Werden Wahrheitswerte als Parameter an Zeichenkettenfunktionen übergeben, dann werden die Wahrheitswerte in die entsprechende Zeichenkette umgewandelt. Aus dem Wert WAHR wird also die Zeichenkette "WAHR" und aus dem Wert FALSCH wird die Zeichenkette "FALSCH".

Warnung

Wahrheitswerte werden in den verschiedenen Sprachversionen von Excel in der eingestellten Sprache angegeben. Beim Wechsel zwischen verschiedenen Excel-Sprachversionen werden die Wahrheitswerte automatisch korrekt angezeigt. Die Umwandlung in Zeichenketten erfolgt dann in der jeweiligen Sprache. Deshalb sollte die Verwendung von in Zeichenketten konvertierten Wahrheitswerten in nachgelagerten Funktionen vermieden werden.

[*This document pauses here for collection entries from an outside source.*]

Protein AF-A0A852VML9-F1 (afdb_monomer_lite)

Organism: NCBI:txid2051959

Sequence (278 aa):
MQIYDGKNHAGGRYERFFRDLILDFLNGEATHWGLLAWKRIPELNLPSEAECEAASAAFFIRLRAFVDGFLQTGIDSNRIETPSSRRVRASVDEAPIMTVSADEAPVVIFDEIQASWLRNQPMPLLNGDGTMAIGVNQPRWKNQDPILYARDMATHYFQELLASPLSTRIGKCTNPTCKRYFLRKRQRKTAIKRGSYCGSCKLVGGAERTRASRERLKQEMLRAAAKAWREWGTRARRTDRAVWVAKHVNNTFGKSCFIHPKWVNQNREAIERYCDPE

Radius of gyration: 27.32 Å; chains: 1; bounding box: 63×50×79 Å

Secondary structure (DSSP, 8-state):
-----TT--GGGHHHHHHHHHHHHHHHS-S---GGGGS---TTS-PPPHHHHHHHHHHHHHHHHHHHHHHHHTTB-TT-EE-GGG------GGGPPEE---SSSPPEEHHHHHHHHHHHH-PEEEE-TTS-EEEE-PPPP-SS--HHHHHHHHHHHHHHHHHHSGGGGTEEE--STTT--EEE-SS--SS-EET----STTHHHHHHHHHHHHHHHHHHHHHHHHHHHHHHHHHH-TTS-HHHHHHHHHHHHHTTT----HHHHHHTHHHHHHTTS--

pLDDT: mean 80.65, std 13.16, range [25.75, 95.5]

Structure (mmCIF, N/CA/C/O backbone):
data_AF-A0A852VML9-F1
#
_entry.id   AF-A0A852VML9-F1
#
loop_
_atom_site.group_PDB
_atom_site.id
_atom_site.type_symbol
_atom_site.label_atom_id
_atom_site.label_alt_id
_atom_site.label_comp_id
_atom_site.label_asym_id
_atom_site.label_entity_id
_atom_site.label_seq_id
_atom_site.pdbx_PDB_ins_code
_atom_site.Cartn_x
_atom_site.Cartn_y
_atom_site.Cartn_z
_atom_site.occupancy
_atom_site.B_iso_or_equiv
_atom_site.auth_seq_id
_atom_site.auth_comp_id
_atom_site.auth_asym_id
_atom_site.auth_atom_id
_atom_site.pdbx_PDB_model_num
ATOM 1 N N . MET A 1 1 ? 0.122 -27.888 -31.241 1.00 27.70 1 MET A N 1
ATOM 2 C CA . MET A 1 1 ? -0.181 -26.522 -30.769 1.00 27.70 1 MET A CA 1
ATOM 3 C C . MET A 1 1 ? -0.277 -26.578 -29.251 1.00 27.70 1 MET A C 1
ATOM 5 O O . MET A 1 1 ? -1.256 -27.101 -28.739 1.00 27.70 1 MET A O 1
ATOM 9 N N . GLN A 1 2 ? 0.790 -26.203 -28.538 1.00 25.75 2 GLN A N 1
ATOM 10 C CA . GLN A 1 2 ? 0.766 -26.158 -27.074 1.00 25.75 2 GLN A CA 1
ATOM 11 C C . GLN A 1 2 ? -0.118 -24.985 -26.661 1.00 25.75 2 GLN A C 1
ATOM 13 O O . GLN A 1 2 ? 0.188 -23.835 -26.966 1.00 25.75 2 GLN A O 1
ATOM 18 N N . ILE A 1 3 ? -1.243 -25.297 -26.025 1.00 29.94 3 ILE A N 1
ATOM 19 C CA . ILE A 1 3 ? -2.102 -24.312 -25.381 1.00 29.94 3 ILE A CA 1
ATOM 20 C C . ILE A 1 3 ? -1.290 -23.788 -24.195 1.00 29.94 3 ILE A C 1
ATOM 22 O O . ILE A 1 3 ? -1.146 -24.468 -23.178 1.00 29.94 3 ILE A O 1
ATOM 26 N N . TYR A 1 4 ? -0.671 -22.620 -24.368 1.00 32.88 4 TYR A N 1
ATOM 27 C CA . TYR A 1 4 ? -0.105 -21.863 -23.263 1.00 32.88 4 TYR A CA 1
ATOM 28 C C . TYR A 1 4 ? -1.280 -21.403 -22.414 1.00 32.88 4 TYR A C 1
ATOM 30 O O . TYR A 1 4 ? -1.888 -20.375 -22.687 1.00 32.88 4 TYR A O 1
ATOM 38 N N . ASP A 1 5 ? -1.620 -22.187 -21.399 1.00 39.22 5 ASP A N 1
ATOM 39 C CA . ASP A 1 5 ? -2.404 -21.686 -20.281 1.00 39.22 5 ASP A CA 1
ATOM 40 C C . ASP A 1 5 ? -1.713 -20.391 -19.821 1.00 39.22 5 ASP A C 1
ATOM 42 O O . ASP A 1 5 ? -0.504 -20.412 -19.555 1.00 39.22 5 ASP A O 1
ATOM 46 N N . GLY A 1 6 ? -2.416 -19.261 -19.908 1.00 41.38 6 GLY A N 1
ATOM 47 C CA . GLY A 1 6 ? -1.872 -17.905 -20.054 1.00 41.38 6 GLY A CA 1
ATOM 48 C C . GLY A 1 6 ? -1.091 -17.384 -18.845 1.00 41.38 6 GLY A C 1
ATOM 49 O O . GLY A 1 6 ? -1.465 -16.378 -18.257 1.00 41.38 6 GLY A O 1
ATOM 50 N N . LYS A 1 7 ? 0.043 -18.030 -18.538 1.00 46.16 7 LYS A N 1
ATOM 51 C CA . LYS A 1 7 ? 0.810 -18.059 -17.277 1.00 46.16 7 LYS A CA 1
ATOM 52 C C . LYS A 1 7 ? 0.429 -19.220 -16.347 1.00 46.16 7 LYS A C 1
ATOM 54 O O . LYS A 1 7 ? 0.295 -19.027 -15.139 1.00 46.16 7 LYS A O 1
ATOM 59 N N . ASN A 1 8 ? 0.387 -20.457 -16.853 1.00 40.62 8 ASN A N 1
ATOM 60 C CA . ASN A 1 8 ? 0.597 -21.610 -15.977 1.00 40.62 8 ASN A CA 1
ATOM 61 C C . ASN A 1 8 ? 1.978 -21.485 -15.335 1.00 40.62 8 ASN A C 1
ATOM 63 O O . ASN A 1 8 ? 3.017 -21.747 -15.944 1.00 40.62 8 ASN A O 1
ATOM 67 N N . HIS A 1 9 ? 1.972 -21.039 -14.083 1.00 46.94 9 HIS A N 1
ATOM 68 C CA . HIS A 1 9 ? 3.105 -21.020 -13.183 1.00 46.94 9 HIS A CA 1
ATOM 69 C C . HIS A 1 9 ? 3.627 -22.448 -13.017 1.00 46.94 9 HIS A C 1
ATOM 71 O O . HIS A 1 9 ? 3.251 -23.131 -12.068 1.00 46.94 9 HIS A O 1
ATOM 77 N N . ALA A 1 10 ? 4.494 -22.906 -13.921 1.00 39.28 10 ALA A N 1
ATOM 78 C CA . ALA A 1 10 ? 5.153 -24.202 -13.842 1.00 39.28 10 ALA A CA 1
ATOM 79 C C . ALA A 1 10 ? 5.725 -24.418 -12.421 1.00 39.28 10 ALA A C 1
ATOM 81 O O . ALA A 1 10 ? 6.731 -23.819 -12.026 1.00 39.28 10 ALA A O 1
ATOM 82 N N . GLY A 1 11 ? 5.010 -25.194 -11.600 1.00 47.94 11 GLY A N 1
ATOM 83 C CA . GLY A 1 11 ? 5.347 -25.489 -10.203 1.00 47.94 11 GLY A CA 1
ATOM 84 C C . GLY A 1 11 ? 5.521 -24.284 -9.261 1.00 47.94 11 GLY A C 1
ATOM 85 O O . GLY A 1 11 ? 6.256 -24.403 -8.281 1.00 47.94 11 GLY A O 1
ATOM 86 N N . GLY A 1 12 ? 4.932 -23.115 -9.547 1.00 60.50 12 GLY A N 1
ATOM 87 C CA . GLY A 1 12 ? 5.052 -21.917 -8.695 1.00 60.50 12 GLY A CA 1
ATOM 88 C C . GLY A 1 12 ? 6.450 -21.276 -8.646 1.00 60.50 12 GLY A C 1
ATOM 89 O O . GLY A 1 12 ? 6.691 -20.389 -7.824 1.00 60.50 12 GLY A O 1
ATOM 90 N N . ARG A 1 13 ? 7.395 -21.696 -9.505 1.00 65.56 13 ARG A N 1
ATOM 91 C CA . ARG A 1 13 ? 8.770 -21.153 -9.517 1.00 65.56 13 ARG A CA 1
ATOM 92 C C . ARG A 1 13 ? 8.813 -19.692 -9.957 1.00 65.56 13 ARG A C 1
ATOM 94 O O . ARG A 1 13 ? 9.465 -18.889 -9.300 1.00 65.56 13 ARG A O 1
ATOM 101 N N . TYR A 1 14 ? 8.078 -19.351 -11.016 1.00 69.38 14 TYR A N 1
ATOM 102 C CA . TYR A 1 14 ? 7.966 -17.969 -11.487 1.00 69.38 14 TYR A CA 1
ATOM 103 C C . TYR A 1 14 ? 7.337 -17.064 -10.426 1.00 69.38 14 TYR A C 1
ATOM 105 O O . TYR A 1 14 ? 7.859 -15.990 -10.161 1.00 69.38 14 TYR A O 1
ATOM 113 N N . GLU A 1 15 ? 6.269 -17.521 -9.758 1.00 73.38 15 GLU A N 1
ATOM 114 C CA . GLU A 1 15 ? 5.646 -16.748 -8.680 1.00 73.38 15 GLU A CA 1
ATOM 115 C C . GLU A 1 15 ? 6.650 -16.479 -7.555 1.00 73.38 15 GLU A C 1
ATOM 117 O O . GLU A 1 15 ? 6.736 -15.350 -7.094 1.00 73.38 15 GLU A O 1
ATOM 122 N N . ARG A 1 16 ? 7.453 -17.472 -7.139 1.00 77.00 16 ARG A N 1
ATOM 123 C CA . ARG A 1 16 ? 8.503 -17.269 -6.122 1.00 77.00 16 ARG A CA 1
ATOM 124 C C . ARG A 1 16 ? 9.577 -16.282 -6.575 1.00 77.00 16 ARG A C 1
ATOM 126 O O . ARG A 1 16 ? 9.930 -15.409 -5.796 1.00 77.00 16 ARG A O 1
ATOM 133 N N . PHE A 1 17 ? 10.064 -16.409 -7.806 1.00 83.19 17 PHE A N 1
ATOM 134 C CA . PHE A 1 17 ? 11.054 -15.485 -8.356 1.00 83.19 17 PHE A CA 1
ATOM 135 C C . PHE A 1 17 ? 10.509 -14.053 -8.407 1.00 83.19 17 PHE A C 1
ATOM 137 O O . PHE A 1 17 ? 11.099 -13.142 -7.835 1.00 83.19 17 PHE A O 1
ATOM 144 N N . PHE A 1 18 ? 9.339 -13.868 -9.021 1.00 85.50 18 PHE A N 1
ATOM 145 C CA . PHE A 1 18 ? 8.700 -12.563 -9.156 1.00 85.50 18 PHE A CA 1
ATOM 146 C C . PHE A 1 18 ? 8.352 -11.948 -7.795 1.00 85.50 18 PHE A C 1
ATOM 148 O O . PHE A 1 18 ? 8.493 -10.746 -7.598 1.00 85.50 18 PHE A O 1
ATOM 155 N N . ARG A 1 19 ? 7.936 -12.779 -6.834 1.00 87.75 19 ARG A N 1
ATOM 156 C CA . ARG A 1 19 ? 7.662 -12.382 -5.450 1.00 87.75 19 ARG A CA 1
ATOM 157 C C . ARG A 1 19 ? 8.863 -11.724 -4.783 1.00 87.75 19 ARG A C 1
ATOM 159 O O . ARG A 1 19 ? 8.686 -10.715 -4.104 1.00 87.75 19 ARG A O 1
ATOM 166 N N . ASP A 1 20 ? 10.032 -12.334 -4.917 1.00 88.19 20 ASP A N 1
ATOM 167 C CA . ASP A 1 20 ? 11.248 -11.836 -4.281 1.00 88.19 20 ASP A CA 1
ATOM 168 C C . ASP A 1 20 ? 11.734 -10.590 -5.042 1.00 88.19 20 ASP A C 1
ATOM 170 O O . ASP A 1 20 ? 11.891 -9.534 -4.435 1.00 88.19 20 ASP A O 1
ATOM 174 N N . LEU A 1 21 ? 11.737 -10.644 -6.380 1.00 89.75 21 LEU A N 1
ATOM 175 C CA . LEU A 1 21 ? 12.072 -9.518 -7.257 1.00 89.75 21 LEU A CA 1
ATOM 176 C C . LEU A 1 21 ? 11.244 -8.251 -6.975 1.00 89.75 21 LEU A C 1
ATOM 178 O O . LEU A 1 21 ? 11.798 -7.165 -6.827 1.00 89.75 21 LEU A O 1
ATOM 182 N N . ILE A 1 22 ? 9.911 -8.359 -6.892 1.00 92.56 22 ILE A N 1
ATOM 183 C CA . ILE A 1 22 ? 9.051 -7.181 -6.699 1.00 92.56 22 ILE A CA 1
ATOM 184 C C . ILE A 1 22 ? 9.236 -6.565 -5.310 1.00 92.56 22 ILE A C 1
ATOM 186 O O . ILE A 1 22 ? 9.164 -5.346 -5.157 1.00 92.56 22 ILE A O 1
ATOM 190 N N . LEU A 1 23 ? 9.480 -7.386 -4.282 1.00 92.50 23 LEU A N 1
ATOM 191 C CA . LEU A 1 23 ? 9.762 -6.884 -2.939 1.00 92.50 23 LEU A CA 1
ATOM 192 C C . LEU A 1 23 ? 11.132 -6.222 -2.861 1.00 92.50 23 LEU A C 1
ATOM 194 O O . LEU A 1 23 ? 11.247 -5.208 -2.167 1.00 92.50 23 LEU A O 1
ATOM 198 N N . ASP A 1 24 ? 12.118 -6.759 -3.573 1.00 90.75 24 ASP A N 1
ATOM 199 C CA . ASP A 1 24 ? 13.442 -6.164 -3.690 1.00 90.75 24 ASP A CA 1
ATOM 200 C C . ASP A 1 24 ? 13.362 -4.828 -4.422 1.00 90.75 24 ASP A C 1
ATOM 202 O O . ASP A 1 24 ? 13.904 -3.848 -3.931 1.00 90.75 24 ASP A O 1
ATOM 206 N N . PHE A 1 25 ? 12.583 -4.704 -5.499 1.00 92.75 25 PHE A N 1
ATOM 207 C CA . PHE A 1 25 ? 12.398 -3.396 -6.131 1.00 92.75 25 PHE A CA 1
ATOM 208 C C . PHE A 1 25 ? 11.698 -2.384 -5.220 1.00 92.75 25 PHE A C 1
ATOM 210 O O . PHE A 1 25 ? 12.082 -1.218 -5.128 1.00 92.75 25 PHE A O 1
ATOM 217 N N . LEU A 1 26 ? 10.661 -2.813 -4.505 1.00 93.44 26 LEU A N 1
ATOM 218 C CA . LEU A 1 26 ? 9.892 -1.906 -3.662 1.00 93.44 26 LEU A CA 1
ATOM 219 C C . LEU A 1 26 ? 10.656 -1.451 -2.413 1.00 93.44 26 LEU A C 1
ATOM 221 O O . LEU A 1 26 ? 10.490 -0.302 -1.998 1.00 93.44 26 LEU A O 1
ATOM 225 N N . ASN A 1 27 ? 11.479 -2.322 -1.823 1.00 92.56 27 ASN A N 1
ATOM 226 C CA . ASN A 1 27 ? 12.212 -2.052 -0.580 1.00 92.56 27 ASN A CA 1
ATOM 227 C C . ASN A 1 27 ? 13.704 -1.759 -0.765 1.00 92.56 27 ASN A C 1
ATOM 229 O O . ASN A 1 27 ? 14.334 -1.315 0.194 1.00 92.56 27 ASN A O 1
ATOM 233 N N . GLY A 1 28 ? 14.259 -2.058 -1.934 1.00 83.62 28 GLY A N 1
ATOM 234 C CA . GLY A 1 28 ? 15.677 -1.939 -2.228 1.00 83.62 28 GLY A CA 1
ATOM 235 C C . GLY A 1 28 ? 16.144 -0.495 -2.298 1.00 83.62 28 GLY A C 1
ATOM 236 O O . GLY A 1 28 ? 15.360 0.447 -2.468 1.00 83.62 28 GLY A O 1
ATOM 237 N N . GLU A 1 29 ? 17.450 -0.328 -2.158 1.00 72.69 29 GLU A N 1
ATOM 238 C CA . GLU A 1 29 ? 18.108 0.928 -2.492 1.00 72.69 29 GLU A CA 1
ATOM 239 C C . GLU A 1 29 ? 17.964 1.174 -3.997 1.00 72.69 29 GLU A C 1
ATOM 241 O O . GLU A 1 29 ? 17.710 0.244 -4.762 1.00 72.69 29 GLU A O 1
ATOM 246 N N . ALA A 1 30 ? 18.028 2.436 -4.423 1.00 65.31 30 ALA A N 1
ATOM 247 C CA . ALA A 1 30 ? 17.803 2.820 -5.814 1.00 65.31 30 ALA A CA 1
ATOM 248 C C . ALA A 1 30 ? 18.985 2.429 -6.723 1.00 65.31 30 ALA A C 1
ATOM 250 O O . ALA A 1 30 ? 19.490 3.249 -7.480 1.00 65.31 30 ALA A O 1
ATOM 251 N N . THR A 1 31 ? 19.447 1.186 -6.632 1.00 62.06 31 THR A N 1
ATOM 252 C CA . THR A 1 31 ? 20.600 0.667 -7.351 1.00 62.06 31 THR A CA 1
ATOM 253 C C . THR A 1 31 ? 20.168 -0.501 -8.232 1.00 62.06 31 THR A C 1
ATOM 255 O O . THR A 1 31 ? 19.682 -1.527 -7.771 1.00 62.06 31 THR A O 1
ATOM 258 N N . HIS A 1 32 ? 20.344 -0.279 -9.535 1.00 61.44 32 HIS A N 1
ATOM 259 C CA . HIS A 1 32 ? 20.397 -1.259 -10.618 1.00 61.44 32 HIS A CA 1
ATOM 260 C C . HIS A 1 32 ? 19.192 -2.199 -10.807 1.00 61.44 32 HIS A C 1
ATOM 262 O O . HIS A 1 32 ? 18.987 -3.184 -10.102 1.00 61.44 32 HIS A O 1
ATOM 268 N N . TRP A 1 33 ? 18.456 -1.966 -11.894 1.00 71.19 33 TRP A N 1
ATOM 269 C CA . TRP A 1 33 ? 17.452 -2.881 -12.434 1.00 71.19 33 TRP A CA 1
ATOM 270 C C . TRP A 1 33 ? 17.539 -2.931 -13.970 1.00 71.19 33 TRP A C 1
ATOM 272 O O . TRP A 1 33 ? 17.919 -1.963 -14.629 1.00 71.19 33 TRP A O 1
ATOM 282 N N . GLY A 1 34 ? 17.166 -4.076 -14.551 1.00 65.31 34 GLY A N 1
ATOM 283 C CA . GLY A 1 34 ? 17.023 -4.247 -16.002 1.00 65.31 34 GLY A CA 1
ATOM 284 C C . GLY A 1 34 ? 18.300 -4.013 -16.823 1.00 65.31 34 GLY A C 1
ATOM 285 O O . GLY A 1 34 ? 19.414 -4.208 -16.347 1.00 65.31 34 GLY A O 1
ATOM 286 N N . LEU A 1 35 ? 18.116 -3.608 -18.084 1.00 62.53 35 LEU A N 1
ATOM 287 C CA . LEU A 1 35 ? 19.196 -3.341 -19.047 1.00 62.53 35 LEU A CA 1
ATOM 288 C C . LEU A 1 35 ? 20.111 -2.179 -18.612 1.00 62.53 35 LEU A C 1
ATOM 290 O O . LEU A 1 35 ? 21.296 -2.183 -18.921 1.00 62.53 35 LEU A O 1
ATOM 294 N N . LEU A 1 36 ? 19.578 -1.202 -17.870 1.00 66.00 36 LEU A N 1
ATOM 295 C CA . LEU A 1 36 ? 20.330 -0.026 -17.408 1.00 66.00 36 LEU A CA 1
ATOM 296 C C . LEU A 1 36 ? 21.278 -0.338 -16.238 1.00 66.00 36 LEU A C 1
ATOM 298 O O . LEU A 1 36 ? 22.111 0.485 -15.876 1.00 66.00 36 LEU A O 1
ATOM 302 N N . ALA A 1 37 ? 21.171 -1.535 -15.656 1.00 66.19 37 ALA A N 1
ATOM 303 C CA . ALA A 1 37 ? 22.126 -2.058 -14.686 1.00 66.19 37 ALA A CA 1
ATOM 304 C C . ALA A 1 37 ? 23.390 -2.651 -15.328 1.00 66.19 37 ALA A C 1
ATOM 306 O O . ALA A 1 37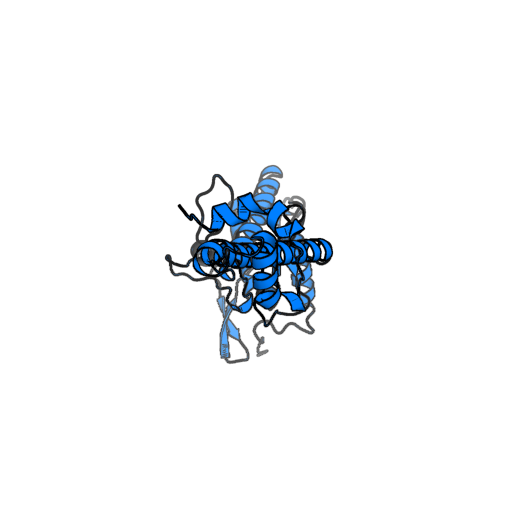 ? 24.332 -3.002 -14.619 1.00 66.19 37 ALA A O 1
ATOM 307 N N . TRP A 1 38 ? 23.394 -2.863 -16.647 1.00 61.91 38 TRP A N 1
ATOM 308 C CA . TRP A 1 38 ? 24.493 -3.551 -17.315 1.00 61.91 38 TRP A CA 1
ATOM 309 C C . TRP A 1 38 ? 25.651 -2.581 -17.548 1.00 61.91 38 TRP A C 1
ATOM 311 O O . TRP A 1 38 ? 25.444 -1.430 -17.930 1.00 61.91 38 TRP A O 1
ATOM 321 N N . LYS A 1 39 ? 26.889 -3.056 -17.339 1.00 60.31 39 LYS A N 1
ATOM 322 C CA . LYS A 1 39 ? 28.088 -2.299 -17.730 1.00 60.31 39 LYS A CA 1
ATOM 323 C C . LYS A 1 39 ? 27.965 -1.909 -19.200 1.00 60.31 39 LYS A C 1
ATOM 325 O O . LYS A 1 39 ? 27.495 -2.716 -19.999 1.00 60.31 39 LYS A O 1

10.2 Aussagenlogische Operationen

Für Wahrheitswerte existieren spezielle Operationen, um die Regeln der Aussagenlogik bzw. der Boole’schen Algebra abzubilden. Diese Operationen verknüpfen Wahrheitswerte und haben Wahrheitswerte als Ergebnis. Die vier Grundoperationen NICHT (\lnot), UND (\land), ODER (\lor, “inklusives Oder”) und XODER (\oplus, “entweder-oder”) sind in Excel als Funktionen verfügbar.

Die Funktion NICHT() wandelt einen Wert in den jeweils den anderen Wahrheitswert um. Falls anstelle eines Wahrheitswerts ein anderer Datentyp übergeben wurde, gelten die oben angegebenen Regeln für die Umwandlung.

Die Funktionen UND(), ODER() und XODER() sind Aggregatoren. Das bedeutet, dass Sie alle Werte in dem angegebenen Bereichen zusammenfassen. Das ist oft nicht das gewünschte Verhalten. Deshalb muss bei der Arbeit mit Vektoren auf die Boolesche Arithmetik zurückgegriffen werden, um logische Ausdrücke richtig auszuwerten.

Zum Beispiel sollen für die folgenden Werte paarweise der logische Ausdruck a \land b ausgewertet werden, so dass für alle Wertepaare der richtige Wahrheitswert ermittelt wird.

A B
WAHR FALSCH
FALSCH WAHR
WAHR WAHR
FALSCH WAHR
WAHR WAHR
FALSCH FALSCH

Die Formel = UND(A1:A6; B1:B6) liefert den Wert FALSCH zurück, weil nicht alle Werte im gesamten Bereich von A1:A6 und B1:B6 gleich WAHR sind. Es gibt keine Funktion und keinen eigenen logischen Operator zur paarweisen logischen Verknüpfung dieser beiden Bereiche. Deshalb werden in Excel oft logische Ausdrücke in der Boole’schen Arithmethik eingesetzt, um nur die Werte aus den gleichen Datensätzen miteinander zu vergleichen. Diese Schreibweise ist immer dann notwendig, wenn logische Ausdrücke sich auf die einzelnen Datensätze beziehen.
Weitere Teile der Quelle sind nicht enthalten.